(WHAT YOU WILL DO): All lines from the one with "ATOM 80 O O" through the last are to be given again exactly as they stand in the data below, and only those.

(SUPPLIED DATA):
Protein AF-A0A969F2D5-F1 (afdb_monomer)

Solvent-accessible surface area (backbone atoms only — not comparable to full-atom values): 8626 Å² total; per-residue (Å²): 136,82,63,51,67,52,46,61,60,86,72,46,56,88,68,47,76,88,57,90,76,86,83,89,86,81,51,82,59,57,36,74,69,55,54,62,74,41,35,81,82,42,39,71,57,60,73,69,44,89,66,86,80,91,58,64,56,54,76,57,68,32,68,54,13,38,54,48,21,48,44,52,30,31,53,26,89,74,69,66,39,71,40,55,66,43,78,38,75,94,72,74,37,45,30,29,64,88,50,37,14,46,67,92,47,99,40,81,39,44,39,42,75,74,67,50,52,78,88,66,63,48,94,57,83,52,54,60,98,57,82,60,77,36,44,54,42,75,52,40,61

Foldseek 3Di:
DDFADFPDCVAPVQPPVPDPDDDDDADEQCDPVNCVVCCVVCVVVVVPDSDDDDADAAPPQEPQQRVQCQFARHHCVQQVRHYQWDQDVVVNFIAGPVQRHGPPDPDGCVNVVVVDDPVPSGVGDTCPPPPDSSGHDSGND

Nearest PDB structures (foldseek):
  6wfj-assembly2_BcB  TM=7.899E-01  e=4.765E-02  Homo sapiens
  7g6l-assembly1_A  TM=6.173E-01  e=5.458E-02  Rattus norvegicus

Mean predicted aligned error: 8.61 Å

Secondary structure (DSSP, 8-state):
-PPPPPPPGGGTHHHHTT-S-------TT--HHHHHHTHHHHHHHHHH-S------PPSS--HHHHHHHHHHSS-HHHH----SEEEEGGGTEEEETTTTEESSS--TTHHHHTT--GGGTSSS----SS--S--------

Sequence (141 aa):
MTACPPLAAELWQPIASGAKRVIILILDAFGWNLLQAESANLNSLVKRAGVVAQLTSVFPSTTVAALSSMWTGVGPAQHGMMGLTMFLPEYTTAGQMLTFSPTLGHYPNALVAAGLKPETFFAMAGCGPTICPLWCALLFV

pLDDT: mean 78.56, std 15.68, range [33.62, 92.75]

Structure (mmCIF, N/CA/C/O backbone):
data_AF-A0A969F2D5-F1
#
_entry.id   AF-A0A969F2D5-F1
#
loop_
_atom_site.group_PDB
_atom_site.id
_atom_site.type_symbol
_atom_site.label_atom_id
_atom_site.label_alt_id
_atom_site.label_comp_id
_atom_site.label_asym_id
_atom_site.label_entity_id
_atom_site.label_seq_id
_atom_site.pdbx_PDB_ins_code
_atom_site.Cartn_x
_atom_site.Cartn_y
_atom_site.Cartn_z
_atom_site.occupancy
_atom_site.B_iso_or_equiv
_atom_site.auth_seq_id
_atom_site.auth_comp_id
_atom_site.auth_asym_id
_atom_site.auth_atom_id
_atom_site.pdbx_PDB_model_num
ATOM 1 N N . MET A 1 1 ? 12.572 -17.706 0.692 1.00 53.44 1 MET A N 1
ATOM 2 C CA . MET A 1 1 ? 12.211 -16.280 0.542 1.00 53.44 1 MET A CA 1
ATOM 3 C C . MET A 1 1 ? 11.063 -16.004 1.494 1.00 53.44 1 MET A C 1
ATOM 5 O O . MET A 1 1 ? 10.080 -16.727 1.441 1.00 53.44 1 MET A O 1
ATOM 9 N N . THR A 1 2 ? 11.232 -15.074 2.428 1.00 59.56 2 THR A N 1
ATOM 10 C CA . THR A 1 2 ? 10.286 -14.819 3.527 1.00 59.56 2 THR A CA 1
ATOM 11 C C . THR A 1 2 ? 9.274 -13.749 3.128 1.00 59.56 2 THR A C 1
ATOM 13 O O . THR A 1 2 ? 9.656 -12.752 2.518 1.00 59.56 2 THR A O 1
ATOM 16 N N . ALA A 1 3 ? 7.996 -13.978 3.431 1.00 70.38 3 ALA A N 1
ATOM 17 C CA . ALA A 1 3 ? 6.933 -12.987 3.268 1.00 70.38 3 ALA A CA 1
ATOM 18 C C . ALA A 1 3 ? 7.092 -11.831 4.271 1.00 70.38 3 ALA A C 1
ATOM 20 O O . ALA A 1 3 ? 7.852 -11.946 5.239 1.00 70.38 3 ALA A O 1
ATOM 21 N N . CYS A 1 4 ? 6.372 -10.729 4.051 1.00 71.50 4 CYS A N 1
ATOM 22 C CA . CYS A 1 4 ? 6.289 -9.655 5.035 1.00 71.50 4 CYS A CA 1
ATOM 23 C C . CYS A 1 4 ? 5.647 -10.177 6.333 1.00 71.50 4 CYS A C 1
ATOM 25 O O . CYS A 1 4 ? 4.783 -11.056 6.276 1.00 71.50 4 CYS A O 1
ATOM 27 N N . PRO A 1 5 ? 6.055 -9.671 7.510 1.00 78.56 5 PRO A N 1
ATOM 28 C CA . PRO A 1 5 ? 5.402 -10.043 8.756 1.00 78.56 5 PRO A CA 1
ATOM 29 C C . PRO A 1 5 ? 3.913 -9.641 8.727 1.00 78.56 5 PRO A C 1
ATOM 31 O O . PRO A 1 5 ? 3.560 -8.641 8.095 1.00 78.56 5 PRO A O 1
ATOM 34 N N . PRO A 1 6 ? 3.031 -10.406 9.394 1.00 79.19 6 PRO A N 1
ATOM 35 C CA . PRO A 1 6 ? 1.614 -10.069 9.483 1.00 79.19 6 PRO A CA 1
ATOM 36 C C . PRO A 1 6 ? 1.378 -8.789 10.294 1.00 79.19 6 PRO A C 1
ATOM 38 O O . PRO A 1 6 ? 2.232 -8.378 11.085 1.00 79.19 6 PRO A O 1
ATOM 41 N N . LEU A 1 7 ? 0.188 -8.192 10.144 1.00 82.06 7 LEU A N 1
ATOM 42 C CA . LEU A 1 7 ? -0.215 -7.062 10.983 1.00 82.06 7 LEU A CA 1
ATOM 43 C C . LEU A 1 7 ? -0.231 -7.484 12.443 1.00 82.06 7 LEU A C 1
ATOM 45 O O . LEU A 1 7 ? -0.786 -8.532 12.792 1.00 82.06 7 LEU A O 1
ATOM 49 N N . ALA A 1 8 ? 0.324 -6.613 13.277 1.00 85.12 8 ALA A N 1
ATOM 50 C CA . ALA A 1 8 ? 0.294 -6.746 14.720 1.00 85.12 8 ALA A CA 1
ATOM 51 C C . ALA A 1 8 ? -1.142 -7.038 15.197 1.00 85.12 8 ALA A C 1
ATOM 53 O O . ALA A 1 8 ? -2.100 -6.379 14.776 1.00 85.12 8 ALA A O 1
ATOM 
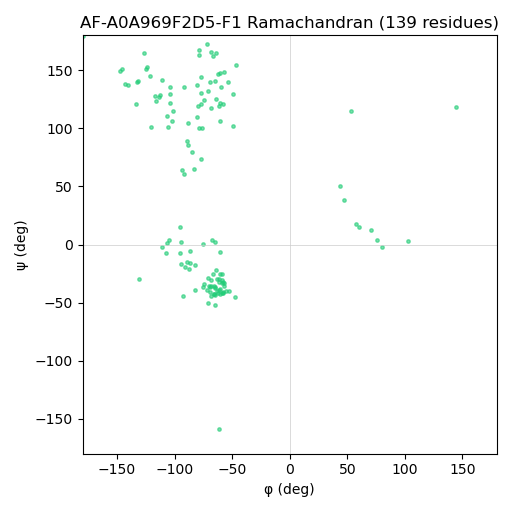54 N N . ALA A 1 9 ? -1.296 -8.074 16.022 1.00 86.31 9 ALA A N 1
ATOM 55 C CA . ALA A 1 9 ? -2.594 -8.608 16.432 1.00 86.31 9 ALA A CA 1
ATOM 56 C C . ALA A 1 9 ? -3.465 -7.557 17.133 1.00 86.31 9 ALA A C 1
ATOM 58 O O . ALA A 1 9 ? -4.682 -7.514 16.955 1.00 86.31 9 ALA A O 1
ATOM 59 N N . GLU A 1 10 ? -2.815 -6.653 17.856 1.00 88.12 10 GLU A N 1
ATOM 60 C CA . GLU A 1 10 ? -3.391 -5.531 18.587 1.00 88.12 10 GLU A CA 1
ATOM 61 C C . GLU A 1 10 ? -4.172 -4.584 17.669 1.00 88.12 10 GLU A C 1
ATOM 63 O O . GLU A 1 10 ? -5.094 -3.905 18.118 1.00 88.12 10 GLU A O 1
ATOM 68 N N . LEU A 1 11 ? -3.830 -4.554 16.377 1.00 86.44 11 LEU A N 1
ATOM 69 C CA . LEU A 1 11 ? -4.424 -3.634 15.416 1.00 86.44 11 LEU A CA 1
ATOM 70 C C . LEU A 1 11 ? -5.717 -4.145 14.777 1.00 86.44 11 LEU A C 1
ATOM 72 O O . LEU A 1 11 ? -6.459 -3.351 14.201 1.00 86.44 11 LEU A O 1
ATOM 76 N N . TRP A 1 12 ? -6.010 -5.445 14.872 1.00 86.56 12 TRP A N 1
ATOM 77 C CA . TRP A 1 12 ? -7.184 -6.037 14.221 1.00 86.56 12 TRP A CA 1
ATOM 78 C C . TRP A 1 12 ? -8.038 -6.912 15.141 1.00 86.56 12 TRP A C 1
ATOM 80 O O . TRP A 1 12 ? -9.254 -6.968 14.959 1.00 86.56 12 TRP A O 1
ATOM 90 N N . GLN A 1 13 ? -7.466 -7.559 16.159 1.00 87.75 13 GLN A N 1
ATOM 91 C CA . GLN A 1 13 ? -8.240 -8.409 17.070 1.00 87.75 13 GLN A CA 1
ATOM 92 C C . GLN A 1 13 ? -9.394 -7.678 17.780 1.00 87.75 13 GLN A C 1
ATOM 94 O O . GLN A 1 13 ? -10.483 -8.258 17.834 1.00 87.75 13 GLN A O 1
ATOM 99 N N . PRO A 1 14 ? -9.246 -6.416 18.250 1.00 88.38 14 PRO A N 1
ATOM 100 C CA . PRO A 1 14 ? -10.337 -5.702 18.920 1.00 88.38 14 PRO A CA 1
ATOM 101 C C . PRO A 1 14 ? -11.579 -5.493 18.043 1.00 88.38 14 PRO A C 1
ATOM 103 O O . PRO A 1 14 ? -12.684 -5.358 18.562 1.00 88.38 14 PRO A O 1
ATOM 106 N N . ILE A 1 15 ? -11.407 -5.475 16.718 1.00 85.44 15 ILE A N 1
ATOM 107 C CA . ILE A 1 15 ? -12.471 -5.198 15.742 1.00 85.44 15 ILE A CA 1
ATOM 108 C C . ILE A 1 15 ? -12.921 -6.443 14.963 1.00 85.44 15 ILE A C 1
ATOM 110 O O . ILE A 1 15 ? -13.897 -6.379 14.219 1.00 85.44 15 ILE A O 1
ATOM 114 N N . ALA A 1 16 ? -12.235 -7.579 15.121 1.00 86.25 16 ALA A N 1
ATOM 115 C CA . ALA A 1 16 ? -12.510 -8.792 14.351 1.00 86.25 16 ALA A CA 1
ATOM 116 C C . ALA A 1 16 ? -13.585 -9.700 14.971 1.00 86.25 16 ALA A C 1
ATOM 118 O O . ALA A 1 16 ? -14.176 -10.521 14.266 1.00 86.25 16 ALA A O 1
ATOM 119 N N . SER A 1 17 ? -13.859 -9.576 16.274 1.00 85.00 17 SER A N 1
ATOM 120 C CA . SER A 1 17 ? -14.816 -10.449 16.964 1.00 85.00 17 SER A CA 1
ATOM 121 C C . SER A 1 17 ? -16.227 -10.317 16.376 1.00 85.00 17 SER A C 1
ATOM 123 O O . SER A 1 17 ? -16.820 -9.240 16.375 1.00 85.00 17 SER A O 1
ATOM 125 N N . GLY A 1 18 ? -16.771 -11.419 15.849 1.00 85.31 18 GLY A N 1
ATOM 126 C CA . GLY A 1 18 ? -18.107 -11.457 15.241 1.00 85.31 18 GLY A CA 1
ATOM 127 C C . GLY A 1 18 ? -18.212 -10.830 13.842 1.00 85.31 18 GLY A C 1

(YOUR RESPONSE):
ATOM 80 O O . TRP A 1 12 ? -9.254 -6.968 14.959 1.00 86.56 12 TRP A O 1
ATOM 90 N N . GLN A 1 13 ? -7.466 -7.559 16.159 1.00 87.75 13 GLN A N 1
ATOM 91 C CA . GLN A 1 13 ? -8.240 -8.409 17.070 1.00 87.75 13 GLN A CA 1
ATOM 92 C C . GLN A 1 13 ? -9.394 -7.678 17.780 1.00 87.75 13 GLN A C 1
ATOM 94 O O . GLN A 1 13 ? -10.483 -8.258 17.834 1.00 87.75 13 GLN A O 1
ATOM 99 N N . PRO A 1 14 ? -9.246 -6.416 18.250 1.00 88.38 14 PRO A N 1
ATOM 100 C CA . PRO A 1 14 ? -10.337 -5.702 18.920 1.00 88.38 14 PRO A CA 1
ATOM 101 C C . PRO A 1 14 ? -11.579 -5.493 18.043 1.00 88.38 14 PRO A C 1
ATOM 103 O O . PRO A 1 14 ? -12.684 -5.358 18.562 1.00 88.38 14 PRO A O 1
ATOM 106 N N . ILE A 1 15 ? -11.407 -5.475 16.718 1.00 85.44 15 ILE A N 1
ATOM 107 C CA . ILE A 1 15 ? -12.471 -5.198 15.742 1.00 85.44 15 ILE A CA 1
ATOM 108 C C . ILE A 1 15 ? -12.921 -6.443 14.963 1.00 85.44 15 ILE A C 1
ATOM 110 O O . ILE A 1 15 ? -13.897 -6.379 14.219 1.00 85.44 15 ILE A O 1
ATOM 114 N N . ALA A 1 16 ? -12.235 -7.579 15.121 1.00 86.25 16 ALA A N 1
ATOM 115 C CA . ALA A 1 16 ? -12.510 -8.792 14.351 1.00 86.25 16 ALA A CA 1
ATOM 116 C C . ALA A 1 16 ? -13.585 -9.700 14.971 1.00 86.25 16 ALA A C 1
ATOM 118 O O . ALA A 1 16 ? -14.176 -10.521 14.266 1.00 86.25 16 ALA A O 1
ATOM 119 N N . SER A 1 17 ? -13.859 -9.576 16.274 1.00 85.00 17 SER A N 1
ATOM 120 C CA . SER A 1 17 ? -14.816 -10.449 16.964 1.00 85.00 17 SER A CA 1
ATOM 121 C C . SER A 1 17 ? -16.227 -10.317 16.376 1.00 85.00 17 SER A C 1
ATOM 123 O O . SER A 1 17 ? -16.820 -9.240 16.375 1.00 85.00 17 SER A O 1
ATOM 125 N N . GLY A 1 18 ? -16.771 -11.419 15.849 1.00 85.31 18 GLY A N 1
ATOM 126 C CA . GLY A 1 18 ? -18.107 -11.457 15.241 1.00 85.31 18 GLY A CA 1
ATOM 127 C C . GLY A 1 18 ? -18.212 -10.830 13.842 1.00 85.31 18 GLY A C 1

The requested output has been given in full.